• **Data records**
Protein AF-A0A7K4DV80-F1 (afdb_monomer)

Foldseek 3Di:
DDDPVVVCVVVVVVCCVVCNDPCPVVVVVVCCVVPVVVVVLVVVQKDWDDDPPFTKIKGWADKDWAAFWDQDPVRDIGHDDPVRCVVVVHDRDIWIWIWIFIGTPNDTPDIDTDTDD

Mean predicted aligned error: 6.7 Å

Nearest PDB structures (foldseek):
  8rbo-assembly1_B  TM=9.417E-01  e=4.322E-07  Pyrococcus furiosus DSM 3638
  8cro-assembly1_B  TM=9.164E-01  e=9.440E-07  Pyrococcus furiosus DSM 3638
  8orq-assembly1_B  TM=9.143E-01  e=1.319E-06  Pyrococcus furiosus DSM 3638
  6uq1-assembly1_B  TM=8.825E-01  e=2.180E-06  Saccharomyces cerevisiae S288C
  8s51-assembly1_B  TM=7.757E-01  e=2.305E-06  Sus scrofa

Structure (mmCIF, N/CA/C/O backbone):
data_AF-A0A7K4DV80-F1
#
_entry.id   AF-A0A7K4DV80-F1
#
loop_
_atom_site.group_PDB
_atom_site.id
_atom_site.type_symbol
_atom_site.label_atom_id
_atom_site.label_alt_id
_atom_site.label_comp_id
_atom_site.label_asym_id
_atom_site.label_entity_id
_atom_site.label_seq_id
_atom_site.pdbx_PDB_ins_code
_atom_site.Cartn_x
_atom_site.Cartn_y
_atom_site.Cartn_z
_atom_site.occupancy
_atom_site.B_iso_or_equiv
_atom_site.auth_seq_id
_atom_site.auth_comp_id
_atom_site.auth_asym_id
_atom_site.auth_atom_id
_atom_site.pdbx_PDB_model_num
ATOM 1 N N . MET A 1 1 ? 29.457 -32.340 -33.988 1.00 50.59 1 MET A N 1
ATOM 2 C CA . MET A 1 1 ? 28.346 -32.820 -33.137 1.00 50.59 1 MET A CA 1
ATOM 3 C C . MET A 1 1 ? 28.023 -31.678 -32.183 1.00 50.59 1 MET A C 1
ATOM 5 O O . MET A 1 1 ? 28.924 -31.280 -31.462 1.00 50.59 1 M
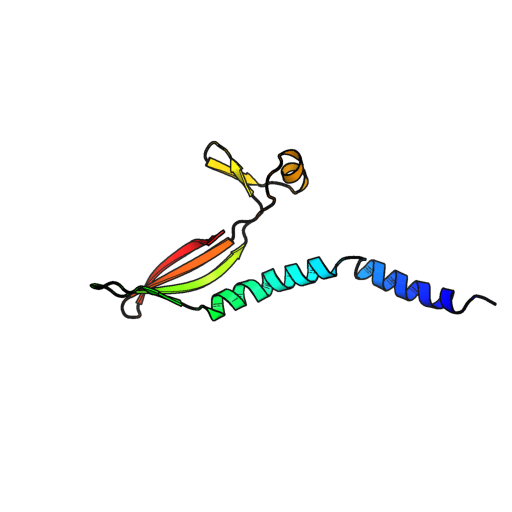ET A O 1
ATOM 9 N N . ALA A 1 2 ? 26.853 -31.038 -32.293 1.00 61.62 2 ALA A N 1
ATOM 10 C CA . ALA A 1 2 ? 26.533 -29.864 -31.471 1.00 61.62 2 ALA A CA 1
ATOM 11 C C . ALA A 1 2 ? 26.506 -30.248 -29.983 1.00 61.62 2 ALA A C 1
ATOM 13 O O . ALA A 1 2 ? 25.938 -31.289 -29.642 1.00 61.62 2 ALA A O 1
ATOM 14 N N . ASP A 1 3 ? 27.128 -29.428 -29.134 1.00 70.62 3 ASP A N 1
ATOM 15 C CA . ASP A 1 3 ? 27.173 -29.624
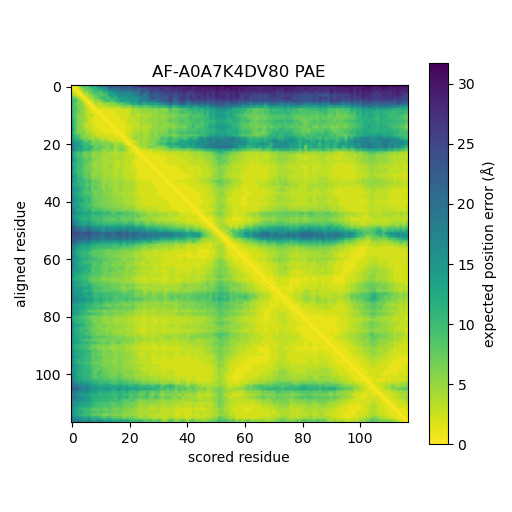 -27.685 1.00 70.62 3 ASP A CA 1
ATOM 16 C C . ASP A 1 3 ? 25.737 -29.799 -27.137 1.00 70.62 3 ASP A C 1
ATOM 18 O O . ASP A 1 3 ? 24.865 -28.965 -27.416 1.00 70.62 3 ASP A O 1
ATOM 22 N N . PRO A 1 4 ? 25.445 -30.880 -26.384 1.00 65.00 4 PRO A N 1
ATOM 23 C CA . PRO A 1 4 ? 24.157 -31.088 -25.723 1.00 65.00 4 PRO A CA 1
ATOM 24 C C . PRO A 1 4 ? 23.643 -29.873 -24.933 1.00 65.00 4 PRO A C 1
ATOM 26 O O . PRO A 1 4 ? 22.426 -29.711 -24.806 1.00 65.00 4 PRO A O 1
ATOM 29 N N . SER A 1 5 ? 24.537 -29.006 -24.440 1.00 65.06 5 SER A N 1
ATOM 30 C CA . SER A 1 5 ? 24.192 -27.754 -23.754 1.00 65.06 5 SER A CA 1
ATOM 31 C C . SER A 1 5 ? 23.376 -26.793 -24.637 1.00 65.06 5 SER A C 1
ATOM 33 O O . SER A 1 5 ? 22.399 -26.195 -24.180 1.00 65.06 5 SER A O 1
ATOM 35 N N . THR A 1 6 ? 23.683 -26.724 -25.938 1.00 73.81 6 THR A N 1
ATOM 36 C CA . THR A 1 6 ? 23.059 -25.788 -26.888 1.00 73.81 6 THR A CA 1
ATOM 37 C C . THR A 1 6 ? 21.588 -26.129 -27.145 1.00 73.81 6 THR A C 1
ATOM 39 O O . THR A 1 6 ? 20.782 -25.244 -27.421 1.00 73.81 6 THR A O 1
ATOM 42 N N . LYS A 1 7 ? 21.189 -27.399 -26.980 1.00 83.19 7 LYS A N 1
ATOM 43 C CA . LYS A 1 7 ? 19.788 -27.834 -27.142 1.00 83.19 7 LYS A CA 1
ATOM 44 C C . LYS A 1 7 ? 18.869 -27.378 -26.005 1.00 83.19 7 LYS A C 1
ATOM 46 O O . LYS A 1 7 ? 17.660 -27.326 -26.202 1.00 83.19 7 LYS A O 1
ATOM 51 N N . ARG A 1 8 ? 19.416 -27.062 -24.825 1.00 85.94 8 ARG A N 1
ATOM 52 C CA . ARG A 1 8 ? 18.641 -26.633 -23.642 1.00 85.94 8 ARG A CA 1
ATOM 53 C C . ARG A 1 8 ? 18.461 -25.115 -23.575 1.00 85.94 8 ARG A C 1
ATOM 55 O O . ARG A 1 8 ? 17.529 -24.641 -22.931 1.00 85.94 8 ARG A O 1
ATOM 62 N N . TRP A 1 9 ? 19.310 -24.364 -24.277 1.00 89.69 9 TRP A N 1
ATOM 63 C CA . TRP A 1 9 ? 19.269 -22.902 -24.316 1.00 89.69 9 TRP A CA 1
ATOM 64 C C . TRP A 1 9 ? 17.914 -22.311 -24.749 1.00 89.69 9 TRP A C 1
ATOM 66 O O . TRP A 1 9 ? 17.459 -21.385 -24.081 1.00 89.69 9 TRP A O 1
ATOM 76 N N . PRO A 1 10 ? 17.203 -22.839 -25.771 1.00 93.12 10 PRO A N 1
ATOM 77 C CA . PRO A 1 10 ? 15.898 -22.300 -26.160 1.00 93.12 10 PRO A CA 1
ATOM 78 C C . PRO A 1 10 ? 14.858 -22.334 -25.035 1.00 93.12 10 PRO A C 1
ATOM 80 O O . PRO A 1 10 ? 14.069 -21.403 -24.914 1.00 93.12 10 PRO A O 1
ATOM 83 N N . VAL A 1 11 ? 14.891 -23.369 -24.186 1.00 90.56 11 VAL A N 1
ATOM 84 C CA . VAL A 1 11 ? 13.979 -23.508 -23.038 1.00 90.56 11 VAL A CA 1
ATOM 85 C C . VAL A 1 11 ? 14.295 -22.460 -21.974 1.00 90.56 11 VAL A C 1
ATOM 87 O O . VAL A 1 11 ? 13.399 -21.778 -21.490 1.00 90.56 11 VAL A O 1
ATOM 90 N N . ILE A 1 12 ? 15.578 -22.283 -21.646 1.00 89.06 12 ILE A N 1
ATOM 91 C CA . ILE A 1 12 ? 16.021 -21.262 -20.685 1.00 89.06 12 ILE A CA 1
ATOM 92 C C . ILE A 1 12 ? 15.669 -19.862 -21.202 1.00 89.06 12 ILE A C 1
ATOM 94 O O . ILE A 1 12 ? 15.152 -19.036 -20.456 1.00 89.06 12 ILE A O 1
ATOM 98 N N . GLN A 1 13 ? 15.895 -19.603 -22.490 1.00 90.94 13 GLN A N 1
ATOM 99 C CA . GLN A 1 13 ? 15.568 -18.326 -23.113 1.00 90.94 13 GLN A CA 1
ATOM 100 C C . GLN A 1 13 ? 14.057 -18.041 -23.093 1.00 90.94 13 GLN A C 1
ATOM 102 O O . GLN A 1 13 ? 13.673 -16.890 -22.892 1.00 90.94 13 GLN A O 1
ATOM 107 N N . ASP A 1 14 ? 13.206 -19.055 -23.293 1.00 92.12 14 ASP A N 1
ATOM 108 C CA . ASP A 1 14 ? 11.749 -18.908 -23.172 1.00 92.12 14 ASP A CA 1
ATOM 109 C C . ASP A 1 14 ? 11.344 -18.529 -21.742 1.00 92.12 14 ASP A C 1
ATOM 111 O O . ASP A 1 14 ? 10.645 -17.536 -21.543 1.00 92.12 14 ASP A O 1
ATOM 115 N N . ILE A 1 15 ? 11.873 -19.241 -20.740 1.00 89.19 15 ILE A N 1
ATOM 116 C CA . ILE A 1 15 ? 11.612 -18.960 -19.320 1.00 89.19 15 ILE A CA 1
ATOM 117 C C . ILE A 1 15 ? 12.030 -17.529 -18.967 1.00 89.19 15 ILE A C 1
ATOM 119 O O . ILE A 1 15 ? 11.237 -16.783 -18.404 1.00 89.19 15 ILE A O 1
ATOM 123 N N . LEU A 1 16 ? 13.234 -17.096 -19.353 1.00 88.69 16 LEU A N 1
ATOM 124 C CA . LEU A 1 16 ? 13.718 -15.744 -19.052 1.00 88.69 16 LEU A CA 1
ATOM 125 C C . LEU A 1 16 ? 12.911 -14.648 -19.761 1.00 88.69 16 LEU A C 1
ATOM 127 O O . LEU A 1 16 ? 12.737 -13.567 -19.202 1.00 88.69 16 LEU A O 1
ATOM 131 N N . LYS A 1 17 ? 12.401 -14.902 -20.973 1.00 88.12 17 LYS A N 1
ATOM 132 C CA . LYS A 1 17 ? 11.533 -13.946 -21.681 1.00 88.12 17 LYS A CA 1
ATOM 133 C C . LYS A 1 17 ? 10.155 -13.824 -21.034 1.00 88.12 17 LYS A C 1
ATOM 135 O O . LYS A 1 17 ? 9.597 -12.731 -21.020 1.00 88.12 17 LYS A O 1
ATOM 140 N N . ARG A 1 18 ? 9.603 -14.929 -20.528 1.00 85.94 18 ARG A N 1
ATOM 141 C CA . ARG A 1 18 ? 8.258 -14.970 -19.932 1.00 85.94 18 ARG A CA 1
ATOM 142 C C . ARG A 1 18 ? 8.254 -14.482 -18.489 1.00 85.94 18 ARG A C 1
ATOM 144 O O . ARG A 1 18 ? 7.431 -13.639 -18.128 1.00 85.94 18 ARG A O 1
ATOM 151 N N . GLU A 1 19 ? 9.189 -14.989 -17.694 1.00 83.62 19 GLU A N 1
ATOM 152 C CA . GLU A 1 19 ? 9.284 -14.742 -16.255 1.00 83.62 19 GLU A CA 1
ATOM 153 C C . GLU A 1 19 ? 10.193 -13.562 -15.909 1.00 83.62 19 GLU A C 1
ATOM 155 O O . GLU A 1 19 ? 10.060 -12.979 -14.842 1.00 83.62 19 GLU A O 1
ATOM 160 N N . GLY A 1 20 ? 11.093 -13.144 -16.799 1.00 81.69 20 GLY A N 1
ATOM 161 C CA . GLY A 1 20 ? 12.076 -12.107 -16.489 1.00 81.69 20 GLY A CA 1
ATOM 162 C C . GLY A 1 20 ? 13.195 -12.597 -15.560 1.00 81.69 20 GLY A C 1
ATOM 163 O O . GLY A 1 20 ? 13.131 -13.659 -14.950 1.00 81.69 20 GLY A O 1
ATOM 164 N N . ILE A 1 21 ? 14.266 -11.807 -15.470 1.00 80.75 21 ILE A N 1
ATOM 165 C CA . ILE A 1 21 ? 15.507 -12.196 -14.771 1.00 80.75 21 ILE A CA 1
ATOM 166 C C . ILE A 1 21 ? 15.440 -11.896 -13.259 1.00 80.75 21 ILE A C 1
ATOM 168 O O . ILE A 1 21 ? 16.182 -12.486 -12.481 1.00 80.75 21 ILE A O 1
ATOM 172 N N . ALA A 1 22 ? 14.558 -10.985 -12.834 1.00 76.75 22 ALA A N 1
ATOM 173 C CA . ALA A 1 22 ? 14.535 -10.459 -11.465 1.00 76.75 22 ALA A CA 1
ATOM 174 C C . ALA A 1 22 ? 13.112 -10.233 -10.911 1.00 76.75 22 ALA A C 1
ATOM 176 O O . ALA A 1 22 ? 12.864 -9.264 -10.192 1.00 76.75 22 ALA A O 1
ATOM 177 N N . ARG A 1 23 ? 12.147 -11.093 -11.266 1.00 85.38 23 ARG A N 1
ATOM 178 C CA . ARG A 1 23 ? 10.748 -10.941 -10.821 1.00 85.38 23 ARG A CA 1
ATOM 179 C C . ARG A 1 23 ? 10.482 -11.357 -9.383 1.00 85.38 23 ARG A C 1
ATOM 181 O O . ARG A 1 23 ? 9.446 -10.977 -8.855 1.00 85.38 23 ARG A O 1
ATOM 188 N N . GLN A 1 24 ? 11.385 -12.077 -8.724 1.00 88.12 24 GLN A N 1
ATOM 189 C CA . GLN A 1 24 ? 11.152 -12.588 -7.370 1.00 88.12 24 GLN A CA 1
ATOM 190 C C . GLN A 1 24 ? 10.736 -11.492 -6.376 1.00 88.12 24 GLN A C 1
ATOM 192 O O . GLN A 1 24 ? 9.846 -11.711 -5.561 1.00 88.12 24 GLN A O 1
ATOM 197 N N . HIS A 1 25 ? 11.325 -10.296 -6.482 1.00 89.44 25 HIS A N 1
ATOM 198 C CA . HIS A 1 25 ? 10.975 -9.173 -5.614 1.00 89.44 25 HIS A CA 1
ATOM 199 C C . HIS A 1 25 ? 9.624 -8.558 -5.971 1.00 89.44 25 HIS A C 1
ATOM 201 O O . HIS A 1 25 ? 8.888 -8.187 -5.067 1.00 89.44 25 HIS A O 1
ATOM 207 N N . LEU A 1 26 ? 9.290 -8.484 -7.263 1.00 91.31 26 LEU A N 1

• **Exercise**
Transcribe, with no changes, the listing above from its first line through the line with "ATOM 2 C CA", including that line, and stop once it is done.

• **Answer for the task**
Protein AF-A0A7K4DV80-F1 (afdb_monomer)

Foldseek 3Di:
DDDPVVVCVVVVVVCCVVCNDPCPVVVVVVCCVVPVVVVVLVVVQKDWDDDPPFTKIKGWADKDWAAFWDQDPVRDIGHDDPVRCVVVVHDRDIWIWIWIFIGTPNDTPDIDTDTDD

Mean predicted aligned error: 6.7 Å

Nearest PDB structures (foldseek):
  8rbo-assembly1_B  TM=9.417E-01  e=4.322E-07  Pyrococcus furiosus DSM 3638
  8cro-assembly1_B  TM=9.164E-01  e=9.440E-07  Pyrococcus furiosus DSM 3638
  8orq-assembly1_B  TM=9.143E-01  e=1.319E-06  Pyrococcus furiosus DSM 3638
  6uq1-assembly1_B  TM=8.825E-01  e=2.180E-06  Saccharomyces cerevisiae S288C
  8s51-assembly1_B  TM=7.757E-01  e=2.305E-06  Sus scrofa

Structure (mmCIF, N/CA/C/O backbone):
data_AF-A0A7K4DV80-F1
#
_entry.id   AF-A0A7K4DV80-F1
#
loop_
_atom_site.group_PDB
_atom_site.id
_atom_site.type_symbol
_atom_site.label_atom_id
_atom_site.label_alt_id
_atom_site.label_comp_id
_atom_site.label_asym_id
_atom_site.label_entity_id
_atom_site.label_seq_id
_atom_site.pdbx_PDB_ins_code
_atom_site.Cartn_x
_atom_site.Cartn_y
_atom_site.Cartn_z
_atom_site.occupancy
_atom_site.B_iso_or_equiv
_atom_site.auth_seq_id
_atom_site.auth_comp_id
_atom_site.auth_asym_id
_atom_site.auth_atom_id
_atom_site.pdbx_PDB_model_num
ATOM 1 N N . MET A 1 1 ? 29.457 -32.340 -33.988 1.00 50.59 1 MET A N 1
ATOM 2 C CA . MET A 1 1 ? 28.346 -32.820 -33.137 1.00 50.59 1 MET A CA 1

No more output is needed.